They are looking for a quote for the entire season which is why i was looking for feedback as we typically do per push


----------



## TheSmitty (5 mo ago)

Hi Everyone! 

I posted questions in regards to a costco bid yesterday but forgot to include some information which will follow. Everything will be dealt with the store level managers, there’s no third level company. However, they’re looking for snow removal and salting for every snowfall no matter the amount! With that being said, the parking lot is a total of 360,000 sq feet and the side walk is 9500 sq ft. I plan on running a payloader and 2-3 trucks, with a sidewalk crew, with potentially adding a skid to this mix. I was curious to how you guys would go about quoting this. Thank you for all your help and the store map will be included below!


----------



## BossPlow2010 (Sep 29, 2010)

Hey since we already have a thread on this, we don’t need to start a new one, going to move this post in with your other thread.


----------



## Mark Oomkes (Dec 10, 2000)

We're getting there...still need snowfall totals, area you are in and probably some other stuph.

So about 8 acres. 

What are your production rates for each piece of equipment? 

Have you have ever had this large of an account before?


----------



## BUFF (Dec 24, 2009)

Mark Oomkes said:


> We're getting there...still need snowfall totals, area you are in and probably some other stuph.
> 
> So about 8 acres.
> 
> ...


With a loader, 2-3 pickups and possibly a skid there'll be a traffic jam and low production rates.

OP....
I plowed this Soopper Wally World last season which was 12.75acres plus walks (the main area in front is 8.75acres) with a 1" trigger.
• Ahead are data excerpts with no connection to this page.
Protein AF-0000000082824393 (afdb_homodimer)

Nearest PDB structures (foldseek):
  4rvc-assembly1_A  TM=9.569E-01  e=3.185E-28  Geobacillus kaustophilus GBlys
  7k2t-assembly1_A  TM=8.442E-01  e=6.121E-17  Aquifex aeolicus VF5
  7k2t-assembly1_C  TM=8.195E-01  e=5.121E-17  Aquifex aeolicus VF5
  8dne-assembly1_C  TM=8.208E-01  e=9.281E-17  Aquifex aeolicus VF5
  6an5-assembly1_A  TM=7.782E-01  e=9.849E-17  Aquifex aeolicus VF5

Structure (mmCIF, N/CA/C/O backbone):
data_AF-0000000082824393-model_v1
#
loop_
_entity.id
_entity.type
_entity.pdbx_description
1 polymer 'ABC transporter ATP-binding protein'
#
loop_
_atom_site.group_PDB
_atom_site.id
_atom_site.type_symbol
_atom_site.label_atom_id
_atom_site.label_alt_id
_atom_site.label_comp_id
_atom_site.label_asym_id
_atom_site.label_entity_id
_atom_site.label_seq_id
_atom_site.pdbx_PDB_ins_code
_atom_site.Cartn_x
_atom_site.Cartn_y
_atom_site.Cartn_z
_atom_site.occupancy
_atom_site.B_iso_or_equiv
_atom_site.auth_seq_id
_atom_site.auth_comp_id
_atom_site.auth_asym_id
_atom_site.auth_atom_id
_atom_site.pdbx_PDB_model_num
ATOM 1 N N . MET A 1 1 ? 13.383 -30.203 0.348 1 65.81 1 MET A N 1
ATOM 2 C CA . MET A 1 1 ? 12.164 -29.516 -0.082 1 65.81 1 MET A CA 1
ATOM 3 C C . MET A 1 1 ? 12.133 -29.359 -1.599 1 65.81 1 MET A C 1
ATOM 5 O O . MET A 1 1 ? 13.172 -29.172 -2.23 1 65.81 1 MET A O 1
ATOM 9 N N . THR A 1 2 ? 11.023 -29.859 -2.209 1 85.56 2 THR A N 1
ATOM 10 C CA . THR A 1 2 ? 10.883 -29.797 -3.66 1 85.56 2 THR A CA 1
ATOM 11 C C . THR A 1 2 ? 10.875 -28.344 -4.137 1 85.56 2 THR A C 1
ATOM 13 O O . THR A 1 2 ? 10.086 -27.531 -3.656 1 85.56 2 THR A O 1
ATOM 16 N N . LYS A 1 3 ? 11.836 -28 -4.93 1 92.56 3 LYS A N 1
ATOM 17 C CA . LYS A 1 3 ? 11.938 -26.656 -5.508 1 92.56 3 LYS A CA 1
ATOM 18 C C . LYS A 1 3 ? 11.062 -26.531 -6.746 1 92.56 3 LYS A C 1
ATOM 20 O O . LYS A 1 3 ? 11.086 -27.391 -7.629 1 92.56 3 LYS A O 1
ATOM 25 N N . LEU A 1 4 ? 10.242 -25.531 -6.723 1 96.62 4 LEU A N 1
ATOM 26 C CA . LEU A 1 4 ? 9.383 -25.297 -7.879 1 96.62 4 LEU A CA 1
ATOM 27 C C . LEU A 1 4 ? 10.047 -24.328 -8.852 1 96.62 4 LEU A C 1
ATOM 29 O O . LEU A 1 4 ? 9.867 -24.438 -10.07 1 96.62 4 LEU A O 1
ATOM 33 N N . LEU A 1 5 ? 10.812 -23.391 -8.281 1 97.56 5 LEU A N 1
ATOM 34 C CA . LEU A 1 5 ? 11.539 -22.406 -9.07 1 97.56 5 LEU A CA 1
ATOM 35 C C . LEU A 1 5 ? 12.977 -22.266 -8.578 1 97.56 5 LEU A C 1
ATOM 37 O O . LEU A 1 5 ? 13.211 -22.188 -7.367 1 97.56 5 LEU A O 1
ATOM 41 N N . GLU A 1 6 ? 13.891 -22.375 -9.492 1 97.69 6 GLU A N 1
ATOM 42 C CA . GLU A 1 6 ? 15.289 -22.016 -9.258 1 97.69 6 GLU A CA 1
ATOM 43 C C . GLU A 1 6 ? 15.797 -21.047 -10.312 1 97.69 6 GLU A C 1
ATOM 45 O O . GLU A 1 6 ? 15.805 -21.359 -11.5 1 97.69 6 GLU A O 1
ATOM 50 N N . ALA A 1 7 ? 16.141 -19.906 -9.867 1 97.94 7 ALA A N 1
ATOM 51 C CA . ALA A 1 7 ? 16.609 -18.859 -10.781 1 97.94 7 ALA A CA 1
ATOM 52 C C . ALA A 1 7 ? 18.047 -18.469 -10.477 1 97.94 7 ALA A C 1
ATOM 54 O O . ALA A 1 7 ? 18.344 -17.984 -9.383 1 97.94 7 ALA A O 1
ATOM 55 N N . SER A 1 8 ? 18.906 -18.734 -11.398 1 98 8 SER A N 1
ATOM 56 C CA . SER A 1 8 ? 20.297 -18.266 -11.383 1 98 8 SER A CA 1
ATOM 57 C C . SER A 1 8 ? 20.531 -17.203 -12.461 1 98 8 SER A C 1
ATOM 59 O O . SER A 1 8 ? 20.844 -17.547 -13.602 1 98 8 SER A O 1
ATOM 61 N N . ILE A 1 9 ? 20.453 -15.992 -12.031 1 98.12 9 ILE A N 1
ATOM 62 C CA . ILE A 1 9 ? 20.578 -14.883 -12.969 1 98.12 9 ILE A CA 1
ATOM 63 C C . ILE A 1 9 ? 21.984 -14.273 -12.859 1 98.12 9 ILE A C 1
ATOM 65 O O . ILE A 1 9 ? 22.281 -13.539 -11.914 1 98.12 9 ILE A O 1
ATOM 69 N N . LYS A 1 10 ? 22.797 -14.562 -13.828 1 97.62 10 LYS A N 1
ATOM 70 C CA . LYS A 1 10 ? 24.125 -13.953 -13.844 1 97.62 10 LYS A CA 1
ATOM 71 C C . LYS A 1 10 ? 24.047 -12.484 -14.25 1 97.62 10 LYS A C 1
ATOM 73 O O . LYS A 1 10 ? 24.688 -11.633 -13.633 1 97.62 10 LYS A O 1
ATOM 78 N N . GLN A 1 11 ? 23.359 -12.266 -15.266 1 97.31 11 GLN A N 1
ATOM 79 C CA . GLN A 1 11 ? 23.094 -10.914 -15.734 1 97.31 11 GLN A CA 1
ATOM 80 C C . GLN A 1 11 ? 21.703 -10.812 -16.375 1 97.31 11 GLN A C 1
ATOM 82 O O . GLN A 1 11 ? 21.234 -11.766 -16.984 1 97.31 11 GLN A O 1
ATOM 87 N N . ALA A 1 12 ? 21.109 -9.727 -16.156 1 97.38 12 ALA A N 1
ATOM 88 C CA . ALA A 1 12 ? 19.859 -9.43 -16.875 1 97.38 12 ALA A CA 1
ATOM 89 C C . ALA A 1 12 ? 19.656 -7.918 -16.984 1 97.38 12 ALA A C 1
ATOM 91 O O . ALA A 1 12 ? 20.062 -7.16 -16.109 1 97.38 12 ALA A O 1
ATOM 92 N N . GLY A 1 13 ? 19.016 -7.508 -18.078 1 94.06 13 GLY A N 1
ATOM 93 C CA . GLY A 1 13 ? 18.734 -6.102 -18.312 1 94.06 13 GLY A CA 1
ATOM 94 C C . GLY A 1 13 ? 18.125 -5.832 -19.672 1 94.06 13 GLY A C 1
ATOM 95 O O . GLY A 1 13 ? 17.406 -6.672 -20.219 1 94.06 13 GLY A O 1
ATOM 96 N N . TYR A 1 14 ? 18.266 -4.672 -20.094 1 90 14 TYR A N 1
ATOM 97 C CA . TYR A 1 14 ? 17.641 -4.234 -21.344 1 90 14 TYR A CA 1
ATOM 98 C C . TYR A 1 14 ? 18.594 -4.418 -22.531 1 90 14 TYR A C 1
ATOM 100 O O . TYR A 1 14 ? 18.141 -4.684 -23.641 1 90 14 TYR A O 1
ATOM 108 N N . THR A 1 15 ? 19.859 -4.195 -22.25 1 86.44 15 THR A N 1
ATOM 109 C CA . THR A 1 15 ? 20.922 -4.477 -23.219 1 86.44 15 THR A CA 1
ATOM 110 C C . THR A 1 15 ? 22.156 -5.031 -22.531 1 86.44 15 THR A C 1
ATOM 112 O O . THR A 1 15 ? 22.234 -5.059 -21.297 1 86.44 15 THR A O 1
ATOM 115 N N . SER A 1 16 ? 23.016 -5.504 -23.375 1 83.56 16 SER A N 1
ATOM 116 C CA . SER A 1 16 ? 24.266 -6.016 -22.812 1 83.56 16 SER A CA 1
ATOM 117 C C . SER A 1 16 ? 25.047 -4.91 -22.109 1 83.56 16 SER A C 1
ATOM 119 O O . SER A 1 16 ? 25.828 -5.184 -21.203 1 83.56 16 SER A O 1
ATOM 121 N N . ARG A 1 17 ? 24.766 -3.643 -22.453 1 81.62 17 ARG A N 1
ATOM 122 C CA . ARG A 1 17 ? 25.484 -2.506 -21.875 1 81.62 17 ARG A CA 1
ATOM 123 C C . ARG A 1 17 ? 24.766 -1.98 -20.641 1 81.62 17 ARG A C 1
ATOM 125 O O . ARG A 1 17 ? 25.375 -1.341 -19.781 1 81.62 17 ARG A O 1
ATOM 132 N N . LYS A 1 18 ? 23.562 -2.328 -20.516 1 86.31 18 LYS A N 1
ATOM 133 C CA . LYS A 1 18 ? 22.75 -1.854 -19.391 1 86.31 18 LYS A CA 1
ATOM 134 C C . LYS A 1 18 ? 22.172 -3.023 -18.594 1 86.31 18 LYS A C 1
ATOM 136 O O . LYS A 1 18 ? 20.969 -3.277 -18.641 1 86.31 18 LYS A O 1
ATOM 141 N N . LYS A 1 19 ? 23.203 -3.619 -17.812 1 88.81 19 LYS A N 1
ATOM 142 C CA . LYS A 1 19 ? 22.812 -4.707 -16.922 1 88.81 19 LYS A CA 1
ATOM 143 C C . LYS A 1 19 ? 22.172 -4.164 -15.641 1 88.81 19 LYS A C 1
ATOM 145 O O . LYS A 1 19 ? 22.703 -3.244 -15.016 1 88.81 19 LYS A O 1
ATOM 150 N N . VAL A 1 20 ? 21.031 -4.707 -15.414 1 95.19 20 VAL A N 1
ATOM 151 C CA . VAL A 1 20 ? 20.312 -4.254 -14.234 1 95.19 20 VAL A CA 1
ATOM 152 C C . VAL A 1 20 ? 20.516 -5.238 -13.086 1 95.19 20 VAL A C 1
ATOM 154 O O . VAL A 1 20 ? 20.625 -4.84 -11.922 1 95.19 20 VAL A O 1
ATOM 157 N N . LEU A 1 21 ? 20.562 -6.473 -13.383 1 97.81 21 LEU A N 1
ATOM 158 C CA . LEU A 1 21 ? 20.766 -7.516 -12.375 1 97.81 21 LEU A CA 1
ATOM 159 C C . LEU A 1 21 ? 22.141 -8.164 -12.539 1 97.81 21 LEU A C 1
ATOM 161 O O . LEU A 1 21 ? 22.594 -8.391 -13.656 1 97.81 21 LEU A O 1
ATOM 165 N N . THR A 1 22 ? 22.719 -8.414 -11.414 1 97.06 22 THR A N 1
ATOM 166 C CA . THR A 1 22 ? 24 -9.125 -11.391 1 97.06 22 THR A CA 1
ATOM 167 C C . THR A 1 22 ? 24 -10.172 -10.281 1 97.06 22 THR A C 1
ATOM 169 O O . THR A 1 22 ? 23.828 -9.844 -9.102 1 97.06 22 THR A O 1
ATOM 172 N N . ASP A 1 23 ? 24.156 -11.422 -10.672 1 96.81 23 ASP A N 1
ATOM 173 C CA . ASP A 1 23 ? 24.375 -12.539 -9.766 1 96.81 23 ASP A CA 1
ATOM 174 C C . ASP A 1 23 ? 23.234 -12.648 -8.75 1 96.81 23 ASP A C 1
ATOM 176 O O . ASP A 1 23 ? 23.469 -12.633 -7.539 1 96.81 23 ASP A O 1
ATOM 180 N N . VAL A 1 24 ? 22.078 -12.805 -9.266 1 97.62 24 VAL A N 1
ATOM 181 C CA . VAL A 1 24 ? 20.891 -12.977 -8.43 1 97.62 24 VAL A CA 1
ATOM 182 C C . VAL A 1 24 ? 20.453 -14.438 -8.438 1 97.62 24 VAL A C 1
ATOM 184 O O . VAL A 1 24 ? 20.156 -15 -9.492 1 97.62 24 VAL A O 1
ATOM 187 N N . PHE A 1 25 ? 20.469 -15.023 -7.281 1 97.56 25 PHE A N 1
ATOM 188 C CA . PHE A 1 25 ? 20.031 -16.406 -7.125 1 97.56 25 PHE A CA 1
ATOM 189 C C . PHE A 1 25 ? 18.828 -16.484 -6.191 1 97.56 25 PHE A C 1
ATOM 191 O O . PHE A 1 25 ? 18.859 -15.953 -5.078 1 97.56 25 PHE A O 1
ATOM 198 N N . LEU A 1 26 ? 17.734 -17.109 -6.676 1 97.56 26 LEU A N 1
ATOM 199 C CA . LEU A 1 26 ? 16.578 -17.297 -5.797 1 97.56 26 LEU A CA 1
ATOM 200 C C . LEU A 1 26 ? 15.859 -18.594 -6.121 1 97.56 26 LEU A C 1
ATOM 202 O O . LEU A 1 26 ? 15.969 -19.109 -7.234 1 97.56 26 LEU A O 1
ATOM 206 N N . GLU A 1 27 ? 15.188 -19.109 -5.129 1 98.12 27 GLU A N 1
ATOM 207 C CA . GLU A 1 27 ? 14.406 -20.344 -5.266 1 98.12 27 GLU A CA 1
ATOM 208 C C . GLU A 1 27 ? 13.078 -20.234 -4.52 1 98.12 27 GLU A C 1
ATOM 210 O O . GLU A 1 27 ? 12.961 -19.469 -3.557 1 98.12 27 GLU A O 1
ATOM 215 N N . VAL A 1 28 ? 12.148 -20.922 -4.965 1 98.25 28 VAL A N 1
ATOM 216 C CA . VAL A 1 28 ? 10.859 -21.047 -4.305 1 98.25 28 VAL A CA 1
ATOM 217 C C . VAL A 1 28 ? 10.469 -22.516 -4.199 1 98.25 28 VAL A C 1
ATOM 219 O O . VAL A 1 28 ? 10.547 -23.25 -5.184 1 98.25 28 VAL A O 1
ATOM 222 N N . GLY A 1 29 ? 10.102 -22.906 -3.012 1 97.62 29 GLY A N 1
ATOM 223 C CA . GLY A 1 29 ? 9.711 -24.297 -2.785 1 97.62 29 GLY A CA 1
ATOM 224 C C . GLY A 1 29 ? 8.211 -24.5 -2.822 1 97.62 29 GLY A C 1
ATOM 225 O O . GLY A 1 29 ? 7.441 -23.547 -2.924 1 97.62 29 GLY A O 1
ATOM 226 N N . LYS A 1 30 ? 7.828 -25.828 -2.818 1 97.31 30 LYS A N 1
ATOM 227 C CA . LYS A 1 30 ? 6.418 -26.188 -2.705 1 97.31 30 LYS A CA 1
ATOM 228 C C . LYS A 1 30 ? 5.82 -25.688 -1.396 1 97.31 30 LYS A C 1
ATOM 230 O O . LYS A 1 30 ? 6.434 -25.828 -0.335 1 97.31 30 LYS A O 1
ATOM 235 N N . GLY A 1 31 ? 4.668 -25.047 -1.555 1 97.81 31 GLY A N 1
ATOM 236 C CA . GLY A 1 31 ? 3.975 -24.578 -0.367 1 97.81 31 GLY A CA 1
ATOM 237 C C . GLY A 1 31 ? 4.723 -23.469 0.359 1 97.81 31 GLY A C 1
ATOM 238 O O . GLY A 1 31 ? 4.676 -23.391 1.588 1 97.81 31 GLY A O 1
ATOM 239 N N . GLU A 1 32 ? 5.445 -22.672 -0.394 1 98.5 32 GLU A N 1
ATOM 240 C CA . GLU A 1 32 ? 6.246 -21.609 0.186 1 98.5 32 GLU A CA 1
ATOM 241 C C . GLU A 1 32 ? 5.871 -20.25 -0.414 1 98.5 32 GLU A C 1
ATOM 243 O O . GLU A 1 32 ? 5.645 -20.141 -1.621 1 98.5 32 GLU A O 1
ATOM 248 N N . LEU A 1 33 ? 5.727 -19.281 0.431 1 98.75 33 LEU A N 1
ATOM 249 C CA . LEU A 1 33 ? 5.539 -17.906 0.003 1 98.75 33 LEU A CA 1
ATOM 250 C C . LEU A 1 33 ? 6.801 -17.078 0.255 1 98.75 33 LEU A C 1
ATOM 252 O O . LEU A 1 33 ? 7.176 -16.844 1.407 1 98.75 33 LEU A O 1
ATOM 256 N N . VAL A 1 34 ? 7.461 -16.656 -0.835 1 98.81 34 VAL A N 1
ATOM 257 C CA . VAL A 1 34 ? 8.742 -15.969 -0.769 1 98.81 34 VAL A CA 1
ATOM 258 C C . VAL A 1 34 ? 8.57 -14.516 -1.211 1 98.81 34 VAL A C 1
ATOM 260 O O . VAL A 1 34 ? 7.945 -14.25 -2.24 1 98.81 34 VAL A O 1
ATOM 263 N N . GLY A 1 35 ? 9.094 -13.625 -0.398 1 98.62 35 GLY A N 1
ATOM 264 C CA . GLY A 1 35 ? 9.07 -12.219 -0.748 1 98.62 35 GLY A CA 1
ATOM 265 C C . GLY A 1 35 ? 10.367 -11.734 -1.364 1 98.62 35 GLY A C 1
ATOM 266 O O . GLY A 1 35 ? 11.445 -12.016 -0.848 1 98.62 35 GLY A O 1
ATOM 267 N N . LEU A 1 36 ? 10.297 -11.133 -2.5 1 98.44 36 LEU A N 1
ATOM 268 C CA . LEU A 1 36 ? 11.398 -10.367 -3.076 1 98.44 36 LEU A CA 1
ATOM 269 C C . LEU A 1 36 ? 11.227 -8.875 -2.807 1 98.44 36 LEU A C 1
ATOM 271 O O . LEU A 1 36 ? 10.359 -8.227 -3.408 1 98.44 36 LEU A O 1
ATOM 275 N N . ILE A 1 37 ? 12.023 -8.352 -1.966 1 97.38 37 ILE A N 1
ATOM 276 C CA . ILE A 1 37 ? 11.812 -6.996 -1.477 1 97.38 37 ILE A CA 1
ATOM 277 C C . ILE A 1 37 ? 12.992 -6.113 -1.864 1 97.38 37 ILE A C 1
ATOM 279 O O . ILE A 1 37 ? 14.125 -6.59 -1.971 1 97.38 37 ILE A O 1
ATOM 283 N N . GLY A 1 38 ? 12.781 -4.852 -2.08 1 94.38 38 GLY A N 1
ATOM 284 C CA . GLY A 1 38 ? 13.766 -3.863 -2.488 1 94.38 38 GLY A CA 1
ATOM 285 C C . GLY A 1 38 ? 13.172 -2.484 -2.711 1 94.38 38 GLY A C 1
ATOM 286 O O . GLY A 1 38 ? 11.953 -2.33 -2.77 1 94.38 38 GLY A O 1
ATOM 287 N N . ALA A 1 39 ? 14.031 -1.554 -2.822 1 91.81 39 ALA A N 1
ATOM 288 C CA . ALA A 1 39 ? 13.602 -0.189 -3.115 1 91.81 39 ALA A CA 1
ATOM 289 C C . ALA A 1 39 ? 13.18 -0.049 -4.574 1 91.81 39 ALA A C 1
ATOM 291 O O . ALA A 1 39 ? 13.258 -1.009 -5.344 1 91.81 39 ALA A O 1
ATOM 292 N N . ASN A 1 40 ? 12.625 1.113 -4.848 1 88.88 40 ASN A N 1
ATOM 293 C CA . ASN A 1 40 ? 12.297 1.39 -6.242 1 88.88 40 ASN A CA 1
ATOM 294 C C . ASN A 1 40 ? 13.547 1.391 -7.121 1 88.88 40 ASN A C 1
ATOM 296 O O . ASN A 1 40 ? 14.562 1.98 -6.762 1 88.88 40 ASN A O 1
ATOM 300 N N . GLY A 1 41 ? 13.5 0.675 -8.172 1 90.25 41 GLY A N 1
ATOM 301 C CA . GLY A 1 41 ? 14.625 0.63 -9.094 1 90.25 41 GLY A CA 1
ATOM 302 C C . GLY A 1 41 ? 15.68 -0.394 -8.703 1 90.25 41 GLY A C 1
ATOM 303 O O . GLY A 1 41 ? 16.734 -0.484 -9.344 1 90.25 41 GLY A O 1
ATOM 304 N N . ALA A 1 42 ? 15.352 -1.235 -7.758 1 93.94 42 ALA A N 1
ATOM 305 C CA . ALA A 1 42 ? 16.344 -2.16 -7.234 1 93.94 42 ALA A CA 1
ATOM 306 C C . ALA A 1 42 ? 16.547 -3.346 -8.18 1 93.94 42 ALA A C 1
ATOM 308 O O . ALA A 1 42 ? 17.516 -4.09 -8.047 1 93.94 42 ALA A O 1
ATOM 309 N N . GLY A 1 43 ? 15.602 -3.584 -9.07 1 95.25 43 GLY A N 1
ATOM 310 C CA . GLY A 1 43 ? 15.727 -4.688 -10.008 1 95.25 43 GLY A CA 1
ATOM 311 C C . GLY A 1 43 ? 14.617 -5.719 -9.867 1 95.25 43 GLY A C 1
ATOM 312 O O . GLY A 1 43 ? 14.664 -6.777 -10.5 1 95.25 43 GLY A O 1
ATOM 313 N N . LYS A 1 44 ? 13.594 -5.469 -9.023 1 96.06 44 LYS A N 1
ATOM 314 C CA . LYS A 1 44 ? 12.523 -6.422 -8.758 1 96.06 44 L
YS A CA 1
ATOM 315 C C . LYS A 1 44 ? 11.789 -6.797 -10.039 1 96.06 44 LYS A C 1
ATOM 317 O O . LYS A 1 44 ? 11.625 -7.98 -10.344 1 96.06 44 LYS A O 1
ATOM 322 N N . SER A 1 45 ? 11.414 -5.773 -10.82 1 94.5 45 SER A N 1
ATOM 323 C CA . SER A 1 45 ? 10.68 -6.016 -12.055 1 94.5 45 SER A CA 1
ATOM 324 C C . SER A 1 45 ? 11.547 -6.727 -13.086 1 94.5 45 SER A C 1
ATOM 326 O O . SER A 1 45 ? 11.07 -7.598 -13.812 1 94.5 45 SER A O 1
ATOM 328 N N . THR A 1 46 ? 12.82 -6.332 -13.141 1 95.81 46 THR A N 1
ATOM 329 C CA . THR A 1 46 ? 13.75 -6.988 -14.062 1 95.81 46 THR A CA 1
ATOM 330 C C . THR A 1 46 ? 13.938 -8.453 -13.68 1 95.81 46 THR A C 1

I was hired to operate the loader so I have no idea of what was being charged.










I used a CAT 924K with a expandable ( 12'-17') Snowwoof plow, this is all that was used and an average it took 5hrs to clear everything and another 2hrs of cleanup the next night after vehicles have moved. For sidewalks a Ventrac SSV with a V plow, an ATV with a plow was used and minimal shoving due the the Ventrac SSV capability's. Single stage blowers were used to clean Kart Korrals.









"Travel Lanes" close the store and dock areas were the only areas salted which is typical for Kolorado. 
We only had 3 daytime storms this past year and customer traffic add's probably 30% to plowing time due to having to workaround them.
Night storms I'd start when the store closed at 11pm and plow through the night. Sidewalk crew (4guys) would show up around 5am and spend about 1.5-2hrs on site.


----------



## Mark Oomkes (Dec 10, 2000)

BUFF said:


> With a loader, 2-3 pickups and possibly a skid there'll be a traffic jam and low production rates.
> 
> OP....
> I plowed this Soopper Wally World last season which was 12.75acres plus walks (the main area in front is 8.75acres) with a 1" trigger. I was hired to operate the loader so I have no idea of what was being charged.
> ...


Buzzkill 

Haven't you ever heard of giving a man a fish or teaching a man to fish?


----------



## BUFF (Dec 24, 2009)

Mark Oomkes said:


> Buzzkill
> 
> Haven't you ever heard of giving a man a fish or teaching a man to fish?


..............It's more fun giving them a lighter and a couple sticks of dynohmite and see what happens.


----------



## TheSmitty (5 mo ago)

BUFF said:


> With a loader, 2-3 pickups and possibly a skid there'll be a traffic jam and low production rates.
> 
> OP....
> I plowed this Soopper Wally World last season which was 12.75acres plus walks (the main area in front is 8.75acres) with a 1" trigger. I was hired to operate the loader so I have no idea of what was being charged.
> ...


Thank you! I greatly appreciate the advice, out of curiosity do you have any tips on how to quote them for the entire season? We typically do per push, so this would be new for us.


----------



## BUFF (Dec 24, 2009)

TheSmitty said:


> Thank you! I greatly appreciate the advice, out of curiosity do you have any tips on how to quote them for the entire season? We typically do per push, so this would be new for us.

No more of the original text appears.